National Education Applications Center
 

 


Authors

Christopher Smith, University of California, San Diego

Marlene Kayne, The College of New Jersey

Robert Barber, University of Wisconsin - Parkside

 
 
 
 


Abstract

The plethora of applications and tools, the complexity of the tools, the financial cost, and overhead in administering these tools is beyond the reach of most educators.
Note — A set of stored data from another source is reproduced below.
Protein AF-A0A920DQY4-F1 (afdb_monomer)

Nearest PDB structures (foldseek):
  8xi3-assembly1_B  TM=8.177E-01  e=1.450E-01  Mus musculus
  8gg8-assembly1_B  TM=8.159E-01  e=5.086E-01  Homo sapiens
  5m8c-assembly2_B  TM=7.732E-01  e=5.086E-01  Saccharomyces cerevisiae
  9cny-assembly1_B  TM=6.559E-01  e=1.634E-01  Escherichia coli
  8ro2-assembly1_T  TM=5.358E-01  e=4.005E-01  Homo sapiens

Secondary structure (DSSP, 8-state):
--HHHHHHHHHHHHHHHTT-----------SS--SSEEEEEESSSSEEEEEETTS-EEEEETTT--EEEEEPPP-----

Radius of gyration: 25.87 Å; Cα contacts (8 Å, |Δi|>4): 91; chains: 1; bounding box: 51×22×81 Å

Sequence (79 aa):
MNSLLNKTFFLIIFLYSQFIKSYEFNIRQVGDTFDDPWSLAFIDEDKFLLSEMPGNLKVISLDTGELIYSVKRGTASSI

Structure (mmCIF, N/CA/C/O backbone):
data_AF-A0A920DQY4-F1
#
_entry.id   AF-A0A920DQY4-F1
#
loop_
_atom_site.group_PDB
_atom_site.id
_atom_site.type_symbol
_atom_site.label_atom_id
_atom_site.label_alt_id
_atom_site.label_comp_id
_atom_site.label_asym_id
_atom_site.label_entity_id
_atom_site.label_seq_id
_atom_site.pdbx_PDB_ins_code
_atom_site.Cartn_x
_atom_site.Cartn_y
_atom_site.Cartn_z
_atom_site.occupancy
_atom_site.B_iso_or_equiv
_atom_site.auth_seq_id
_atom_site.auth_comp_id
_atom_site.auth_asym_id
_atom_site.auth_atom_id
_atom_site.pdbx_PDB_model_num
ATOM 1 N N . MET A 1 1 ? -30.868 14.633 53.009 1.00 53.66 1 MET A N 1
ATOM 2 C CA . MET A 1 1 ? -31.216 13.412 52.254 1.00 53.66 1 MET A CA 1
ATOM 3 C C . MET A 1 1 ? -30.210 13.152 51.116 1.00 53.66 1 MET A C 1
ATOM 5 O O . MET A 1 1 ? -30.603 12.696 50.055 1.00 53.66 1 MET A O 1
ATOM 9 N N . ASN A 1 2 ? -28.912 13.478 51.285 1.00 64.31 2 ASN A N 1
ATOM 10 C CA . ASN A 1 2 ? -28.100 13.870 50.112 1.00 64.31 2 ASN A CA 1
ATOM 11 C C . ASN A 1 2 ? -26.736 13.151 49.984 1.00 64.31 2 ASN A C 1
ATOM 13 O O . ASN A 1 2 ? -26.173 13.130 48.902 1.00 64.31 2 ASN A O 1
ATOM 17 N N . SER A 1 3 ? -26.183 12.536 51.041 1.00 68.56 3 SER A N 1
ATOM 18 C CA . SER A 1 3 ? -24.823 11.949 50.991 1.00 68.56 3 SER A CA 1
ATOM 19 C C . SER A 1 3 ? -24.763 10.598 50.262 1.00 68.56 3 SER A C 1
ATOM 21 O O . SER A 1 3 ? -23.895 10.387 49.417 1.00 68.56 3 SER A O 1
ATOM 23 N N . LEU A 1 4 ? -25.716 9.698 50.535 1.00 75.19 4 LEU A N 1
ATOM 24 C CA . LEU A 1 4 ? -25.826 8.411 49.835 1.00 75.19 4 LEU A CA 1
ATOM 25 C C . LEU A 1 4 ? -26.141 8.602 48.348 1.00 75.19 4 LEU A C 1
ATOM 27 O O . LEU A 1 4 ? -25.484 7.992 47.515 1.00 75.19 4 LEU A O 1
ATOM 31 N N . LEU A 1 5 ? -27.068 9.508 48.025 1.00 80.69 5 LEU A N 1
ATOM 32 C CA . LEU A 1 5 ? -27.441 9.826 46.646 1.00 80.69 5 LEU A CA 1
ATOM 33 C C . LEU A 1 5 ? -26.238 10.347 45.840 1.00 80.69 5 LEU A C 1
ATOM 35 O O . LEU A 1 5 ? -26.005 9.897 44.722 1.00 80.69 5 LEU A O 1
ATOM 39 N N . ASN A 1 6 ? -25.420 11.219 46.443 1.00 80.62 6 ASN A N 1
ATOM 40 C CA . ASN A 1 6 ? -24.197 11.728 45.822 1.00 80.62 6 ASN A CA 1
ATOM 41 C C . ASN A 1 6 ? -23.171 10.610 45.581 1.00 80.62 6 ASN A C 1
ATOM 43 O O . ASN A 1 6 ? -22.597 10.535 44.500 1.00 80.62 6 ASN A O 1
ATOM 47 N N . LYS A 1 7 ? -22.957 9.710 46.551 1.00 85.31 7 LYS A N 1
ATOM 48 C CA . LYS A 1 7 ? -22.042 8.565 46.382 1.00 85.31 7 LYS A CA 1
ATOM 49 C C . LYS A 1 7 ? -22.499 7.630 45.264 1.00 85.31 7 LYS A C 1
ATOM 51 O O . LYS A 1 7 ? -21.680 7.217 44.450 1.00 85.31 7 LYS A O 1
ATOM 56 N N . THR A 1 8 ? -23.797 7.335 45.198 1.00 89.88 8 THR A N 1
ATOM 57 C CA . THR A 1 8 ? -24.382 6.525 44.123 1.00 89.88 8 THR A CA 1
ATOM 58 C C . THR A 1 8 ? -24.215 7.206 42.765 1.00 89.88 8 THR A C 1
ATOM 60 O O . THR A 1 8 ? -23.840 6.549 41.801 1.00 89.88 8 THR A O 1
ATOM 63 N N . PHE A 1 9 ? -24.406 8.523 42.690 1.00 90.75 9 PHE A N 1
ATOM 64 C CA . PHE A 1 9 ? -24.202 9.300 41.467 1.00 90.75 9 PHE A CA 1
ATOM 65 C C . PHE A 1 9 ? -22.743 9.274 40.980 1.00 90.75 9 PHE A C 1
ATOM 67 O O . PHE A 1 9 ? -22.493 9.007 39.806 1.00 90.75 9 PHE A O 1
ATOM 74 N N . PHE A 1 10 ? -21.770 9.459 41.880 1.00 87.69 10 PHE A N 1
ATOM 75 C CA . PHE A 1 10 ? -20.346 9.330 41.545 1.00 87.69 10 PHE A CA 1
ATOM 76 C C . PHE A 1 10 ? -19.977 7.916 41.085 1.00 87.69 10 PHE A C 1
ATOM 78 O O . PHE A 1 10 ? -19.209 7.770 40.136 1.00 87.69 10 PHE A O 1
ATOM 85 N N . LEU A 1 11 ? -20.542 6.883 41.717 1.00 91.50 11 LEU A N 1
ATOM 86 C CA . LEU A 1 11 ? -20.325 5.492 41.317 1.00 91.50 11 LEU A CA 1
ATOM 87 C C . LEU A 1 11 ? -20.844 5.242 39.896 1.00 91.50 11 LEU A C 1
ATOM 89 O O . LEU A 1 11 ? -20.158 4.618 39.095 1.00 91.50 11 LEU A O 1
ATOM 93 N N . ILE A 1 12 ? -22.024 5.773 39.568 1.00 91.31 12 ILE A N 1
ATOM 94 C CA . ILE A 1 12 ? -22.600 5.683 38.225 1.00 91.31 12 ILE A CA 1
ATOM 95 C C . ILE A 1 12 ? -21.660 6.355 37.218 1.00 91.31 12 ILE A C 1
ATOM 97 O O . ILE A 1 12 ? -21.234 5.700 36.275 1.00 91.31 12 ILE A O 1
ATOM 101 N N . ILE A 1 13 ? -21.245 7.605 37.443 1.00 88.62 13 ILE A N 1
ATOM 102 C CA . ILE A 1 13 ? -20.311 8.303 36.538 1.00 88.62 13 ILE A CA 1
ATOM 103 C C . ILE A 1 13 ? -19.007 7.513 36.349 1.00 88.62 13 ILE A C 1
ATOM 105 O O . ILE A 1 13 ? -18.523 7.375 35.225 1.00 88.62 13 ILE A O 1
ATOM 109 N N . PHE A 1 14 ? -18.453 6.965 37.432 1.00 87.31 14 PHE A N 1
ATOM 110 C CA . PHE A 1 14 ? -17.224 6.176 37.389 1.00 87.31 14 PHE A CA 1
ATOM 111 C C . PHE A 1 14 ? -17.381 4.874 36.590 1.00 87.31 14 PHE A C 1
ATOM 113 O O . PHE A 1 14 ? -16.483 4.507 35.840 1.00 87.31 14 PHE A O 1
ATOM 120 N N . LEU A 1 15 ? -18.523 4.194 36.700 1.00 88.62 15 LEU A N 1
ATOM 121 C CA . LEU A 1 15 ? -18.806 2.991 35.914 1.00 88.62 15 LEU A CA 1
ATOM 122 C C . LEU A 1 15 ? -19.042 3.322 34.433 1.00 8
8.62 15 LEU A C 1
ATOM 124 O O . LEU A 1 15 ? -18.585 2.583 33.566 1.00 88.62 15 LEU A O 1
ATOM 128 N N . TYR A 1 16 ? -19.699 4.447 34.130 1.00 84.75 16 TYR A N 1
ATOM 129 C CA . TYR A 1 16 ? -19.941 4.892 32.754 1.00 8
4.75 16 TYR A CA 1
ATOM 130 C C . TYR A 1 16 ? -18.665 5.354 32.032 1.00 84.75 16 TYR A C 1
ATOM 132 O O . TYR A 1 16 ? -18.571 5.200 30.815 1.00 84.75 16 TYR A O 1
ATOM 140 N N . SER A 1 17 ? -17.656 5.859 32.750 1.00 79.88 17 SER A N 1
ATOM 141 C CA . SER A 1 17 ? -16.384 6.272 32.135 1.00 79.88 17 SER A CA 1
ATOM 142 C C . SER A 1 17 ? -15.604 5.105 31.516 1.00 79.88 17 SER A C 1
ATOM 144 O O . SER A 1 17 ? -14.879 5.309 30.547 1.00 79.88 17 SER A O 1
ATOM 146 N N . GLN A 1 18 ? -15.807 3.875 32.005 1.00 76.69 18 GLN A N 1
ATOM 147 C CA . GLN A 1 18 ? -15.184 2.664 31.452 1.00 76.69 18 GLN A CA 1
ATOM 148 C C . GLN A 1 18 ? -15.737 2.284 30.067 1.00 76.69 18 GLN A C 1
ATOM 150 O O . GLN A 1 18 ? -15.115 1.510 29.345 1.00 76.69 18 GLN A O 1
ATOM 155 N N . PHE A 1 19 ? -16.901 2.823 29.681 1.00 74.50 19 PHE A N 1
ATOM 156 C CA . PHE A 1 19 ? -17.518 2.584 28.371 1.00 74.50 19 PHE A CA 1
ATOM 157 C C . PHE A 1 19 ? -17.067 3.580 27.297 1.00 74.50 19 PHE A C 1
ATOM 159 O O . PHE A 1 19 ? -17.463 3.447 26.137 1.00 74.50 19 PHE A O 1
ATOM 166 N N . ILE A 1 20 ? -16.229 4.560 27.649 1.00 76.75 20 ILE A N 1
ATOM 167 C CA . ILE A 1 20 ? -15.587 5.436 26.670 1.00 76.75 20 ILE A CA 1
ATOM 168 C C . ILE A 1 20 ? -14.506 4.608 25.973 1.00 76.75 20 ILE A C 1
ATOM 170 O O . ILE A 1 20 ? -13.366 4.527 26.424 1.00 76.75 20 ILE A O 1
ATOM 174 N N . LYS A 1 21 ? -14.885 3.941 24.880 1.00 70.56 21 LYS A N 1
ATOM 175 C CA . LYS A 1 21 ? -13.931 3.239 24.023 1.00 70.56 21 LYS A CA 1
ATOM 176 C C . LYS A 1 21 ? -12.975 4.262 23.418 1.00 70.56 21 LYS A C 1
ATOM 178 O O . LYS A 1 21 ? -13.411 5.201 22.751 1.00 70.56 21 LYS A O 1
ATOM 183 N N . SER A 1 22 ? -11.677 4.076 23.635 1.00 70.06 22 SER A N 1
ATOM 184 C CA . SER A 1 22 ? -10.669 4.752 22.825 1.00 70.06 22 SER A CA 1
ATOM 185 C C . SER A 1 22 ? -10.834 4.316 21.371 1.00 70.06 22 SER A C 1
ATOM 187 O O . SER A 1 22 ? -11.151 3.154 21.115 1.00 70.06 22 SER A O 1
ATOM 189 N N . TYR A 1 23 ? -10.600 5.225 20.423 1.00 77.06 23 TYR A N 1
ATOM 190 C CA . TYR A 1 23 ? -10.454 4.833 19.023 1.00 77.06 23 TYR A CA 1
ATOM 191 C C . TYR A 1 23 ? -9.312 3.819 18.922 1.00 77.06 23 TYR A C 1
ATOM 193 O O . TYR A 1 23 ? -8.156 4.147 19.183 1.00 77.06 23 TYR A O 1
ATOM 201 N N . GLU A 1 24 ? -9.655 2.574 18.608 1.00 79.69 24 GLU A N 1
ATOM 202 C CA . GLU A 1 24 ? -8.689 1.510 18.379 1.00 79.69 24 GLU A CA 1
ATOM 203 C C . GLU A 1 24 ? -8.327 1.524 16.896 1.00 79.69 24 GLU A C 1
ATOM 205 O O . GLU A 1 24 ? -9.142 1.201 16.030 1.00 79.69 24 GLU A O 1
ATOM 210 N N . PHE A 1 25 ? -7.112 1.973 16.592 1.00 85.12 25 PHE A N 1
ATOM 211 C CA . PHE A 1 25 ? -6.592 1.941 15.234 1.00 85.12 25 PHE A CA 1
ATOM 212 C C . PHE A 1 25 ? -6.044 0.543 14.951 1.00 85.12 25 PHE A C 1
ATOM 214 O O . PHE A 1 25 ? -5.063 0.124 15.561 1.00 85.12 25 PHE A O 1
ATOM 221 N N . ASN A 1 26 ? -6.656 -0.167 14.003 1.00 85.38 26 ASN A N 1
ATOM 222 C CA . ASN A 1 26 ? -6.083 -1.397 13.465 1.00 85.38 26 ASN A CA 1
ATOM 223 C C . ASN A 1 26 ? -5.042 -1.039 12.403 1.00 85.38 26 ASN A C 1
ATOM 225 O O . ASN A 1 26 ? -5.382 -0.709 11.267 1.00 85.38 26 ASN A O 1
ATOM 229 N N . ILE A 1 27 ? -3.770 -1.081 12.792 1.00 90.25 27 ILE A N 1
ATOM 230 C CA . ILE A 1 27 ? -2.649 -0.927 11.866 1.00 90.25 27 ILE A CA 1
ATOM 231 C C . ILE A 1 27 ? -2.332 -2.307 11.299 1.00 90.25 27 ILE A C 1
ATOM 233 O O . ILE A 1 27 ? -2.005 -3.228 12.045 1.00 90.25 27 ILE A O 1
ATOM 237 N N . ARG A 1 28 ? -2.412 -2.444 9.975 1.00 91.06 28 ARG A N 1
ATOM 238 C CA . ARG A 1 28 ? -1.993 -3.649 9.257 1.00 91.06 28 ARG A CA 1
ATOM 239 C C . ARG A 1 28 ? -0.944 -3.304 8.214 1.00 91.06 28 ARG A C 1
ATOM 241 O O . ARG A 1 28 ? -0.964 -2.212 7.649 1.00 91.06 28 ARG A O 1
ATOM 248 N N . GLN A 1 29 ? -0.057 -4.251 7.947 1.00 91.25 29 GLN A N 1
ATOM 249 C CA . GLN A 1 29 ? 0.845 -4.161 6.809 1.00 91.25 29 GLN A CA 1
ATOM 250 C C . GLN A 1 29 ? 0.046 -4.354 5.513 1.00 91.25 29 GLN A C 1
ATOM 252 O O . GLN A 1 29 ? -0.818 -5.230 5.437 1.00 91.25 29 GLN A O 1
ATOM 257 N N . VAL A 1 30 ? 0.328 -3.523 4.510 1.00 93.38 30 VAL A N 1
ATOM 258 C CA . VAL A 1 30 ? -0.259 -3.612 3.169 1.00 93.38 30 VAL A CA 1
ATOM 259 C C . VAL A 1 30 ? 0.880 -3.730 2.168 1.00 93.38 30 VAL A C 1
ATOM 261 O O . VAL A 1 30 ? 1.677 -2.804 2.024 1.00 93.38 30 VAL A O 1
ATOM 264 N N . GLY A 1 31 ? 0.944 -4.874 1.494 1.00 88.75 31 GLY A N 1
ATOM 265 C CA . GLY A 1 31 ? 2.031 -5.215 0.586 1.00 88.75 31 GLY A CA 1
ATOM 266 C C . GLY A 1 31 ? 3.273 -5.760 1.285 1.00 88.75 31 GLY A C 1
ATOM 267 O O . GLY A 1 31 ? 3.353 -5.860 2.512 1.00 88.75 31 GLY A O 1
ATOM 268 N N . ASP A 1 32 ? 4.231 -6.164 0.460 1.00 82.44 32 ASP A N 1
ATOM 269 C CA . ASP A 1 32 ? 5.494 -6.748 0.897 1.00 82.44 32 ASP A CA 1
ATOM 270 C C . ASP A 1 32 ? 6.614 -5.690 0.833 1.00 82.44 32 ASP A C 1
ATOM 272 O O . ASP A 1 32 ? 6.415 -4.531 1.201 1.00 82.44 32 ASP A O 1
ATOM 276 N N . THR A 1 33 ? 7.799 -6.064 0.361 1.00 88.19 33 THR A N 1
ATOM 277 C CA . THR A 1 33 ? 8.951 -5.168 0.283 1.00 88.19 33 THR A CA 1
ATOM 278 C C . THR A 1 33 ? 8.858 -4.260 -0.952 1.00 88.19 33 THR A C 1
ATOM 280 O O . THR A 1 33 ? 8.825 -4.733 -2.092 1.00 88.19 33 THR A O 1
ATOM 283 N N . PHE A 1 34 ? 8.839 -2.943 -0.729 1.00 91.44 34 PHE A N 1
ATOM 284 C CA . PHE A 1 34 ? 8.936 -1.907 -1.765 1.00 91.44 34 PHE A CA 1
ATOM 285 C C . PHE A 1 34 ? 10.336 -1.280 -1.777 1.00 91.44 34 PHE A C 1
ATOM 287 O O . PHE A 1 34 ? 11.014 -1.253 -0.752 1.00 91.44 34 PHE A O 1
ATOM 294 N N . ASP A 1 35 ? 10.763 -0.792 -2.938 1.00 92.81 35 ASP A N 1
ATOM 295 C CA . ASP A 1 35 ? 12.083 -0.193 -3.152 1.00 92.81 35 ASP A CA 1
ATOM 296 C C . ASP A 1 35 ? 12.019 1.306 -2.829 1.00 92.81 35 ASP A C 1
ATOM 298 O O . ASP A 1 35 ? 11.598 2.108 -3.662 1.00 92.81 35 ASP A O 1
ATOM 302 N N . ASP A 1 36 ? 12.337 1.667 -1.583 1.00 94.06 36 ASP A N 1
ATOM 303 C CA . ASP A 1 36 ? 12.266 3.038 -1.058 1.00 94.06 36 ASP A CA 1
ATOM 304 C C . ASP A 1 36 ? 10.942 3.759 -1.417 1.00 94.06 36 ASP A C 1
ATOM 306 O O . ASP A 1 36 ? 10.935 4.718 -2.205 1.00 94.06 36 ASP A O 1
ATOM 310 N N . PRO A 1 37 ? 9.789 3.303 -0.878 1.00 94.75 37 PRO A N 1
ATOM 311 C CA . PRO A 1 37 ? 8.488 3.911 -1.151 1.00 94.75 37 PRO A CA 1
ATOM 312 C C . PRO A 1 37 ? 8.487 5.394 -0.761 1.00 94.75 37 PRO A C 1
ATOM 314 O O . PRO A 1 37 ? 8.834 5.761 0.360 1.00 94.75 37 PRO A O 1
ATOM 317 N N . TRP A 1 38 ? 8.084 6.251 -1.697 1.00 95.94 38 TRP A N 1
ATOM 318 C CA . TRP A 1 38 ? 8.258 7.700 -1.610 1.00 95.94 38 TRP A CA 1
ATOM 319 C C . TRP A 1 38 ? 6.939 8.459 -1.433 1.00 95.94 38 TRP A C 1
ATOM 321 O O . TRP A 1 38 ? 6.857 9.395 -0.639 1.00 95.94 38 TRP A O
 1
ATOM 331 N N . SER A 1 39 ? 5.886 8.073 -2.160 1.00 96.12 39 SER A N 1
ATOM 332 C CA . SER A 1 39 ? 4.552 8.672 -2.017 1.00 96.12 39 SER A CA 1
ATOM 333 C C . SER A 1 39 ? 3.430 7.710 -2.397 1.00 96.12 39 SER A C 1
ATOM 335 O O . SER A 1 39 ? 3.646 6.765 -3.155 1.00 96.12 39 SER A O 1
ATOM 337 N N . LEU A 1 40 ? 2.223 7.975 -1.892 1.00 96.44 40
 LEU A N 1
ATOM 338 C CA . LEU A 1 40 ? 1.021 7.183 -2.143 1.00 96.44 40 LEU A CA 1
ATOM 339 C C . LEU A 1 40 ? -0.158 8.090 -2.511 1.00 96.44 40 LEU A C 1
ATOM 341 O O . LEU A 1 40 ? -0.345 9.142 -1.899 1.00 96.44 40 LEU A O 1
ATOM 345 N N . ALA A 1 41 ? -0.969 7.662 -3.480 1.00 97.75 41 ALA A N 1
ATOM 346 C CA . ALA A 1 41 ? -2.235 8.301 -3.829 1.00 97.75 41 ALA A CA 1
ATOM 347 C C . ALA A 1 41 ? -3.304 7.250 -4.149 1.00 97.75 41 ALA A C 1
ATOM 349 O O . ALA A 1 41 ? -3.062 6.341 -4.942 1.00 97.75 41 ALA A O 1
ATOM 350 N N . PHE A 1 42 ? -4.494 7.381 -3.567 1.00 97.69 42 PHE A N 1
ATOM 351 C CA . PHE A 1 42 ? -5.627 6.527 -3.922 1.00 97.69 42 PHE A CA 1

This Center concept addresses these issues by centralizing the administration of various computational resources that educators may utilize in the classroom by: a) hosting applications on a series of national/regional servers, which the educator and students would access through a web interface; b) establishing a mentor network for applications/tools selection and utilization; c) providing a catalog that organizes applications by type of analytical function(s), discipline, grade level, etc., d) centralizing access and administration of applications and sharing of exercises. In this mode, the administration of the computational resources are transparent to the instructor, hence they can focus on instruction and interaction with the student. The Center would host a series of interdisciplinary instructional modules that utilize a common bioinformatics resource. For example, plant pathology and biochemistry courses would utilize the same SWIS-PROT, GenBANK, PDB, ChlamyDB, FlyBASE, PathoGenes, databases and a variety of applications, BLAST, NetGlyc, TreeGen, etc. Using an instructor’s portal, the instructor would set up a web portal for her/his course. The instructor could create a new module or use/share a module from a library of modules available through the Center. Students would then access the modules through their web browsers. No longer would students be restricted to the classroom/laboratory!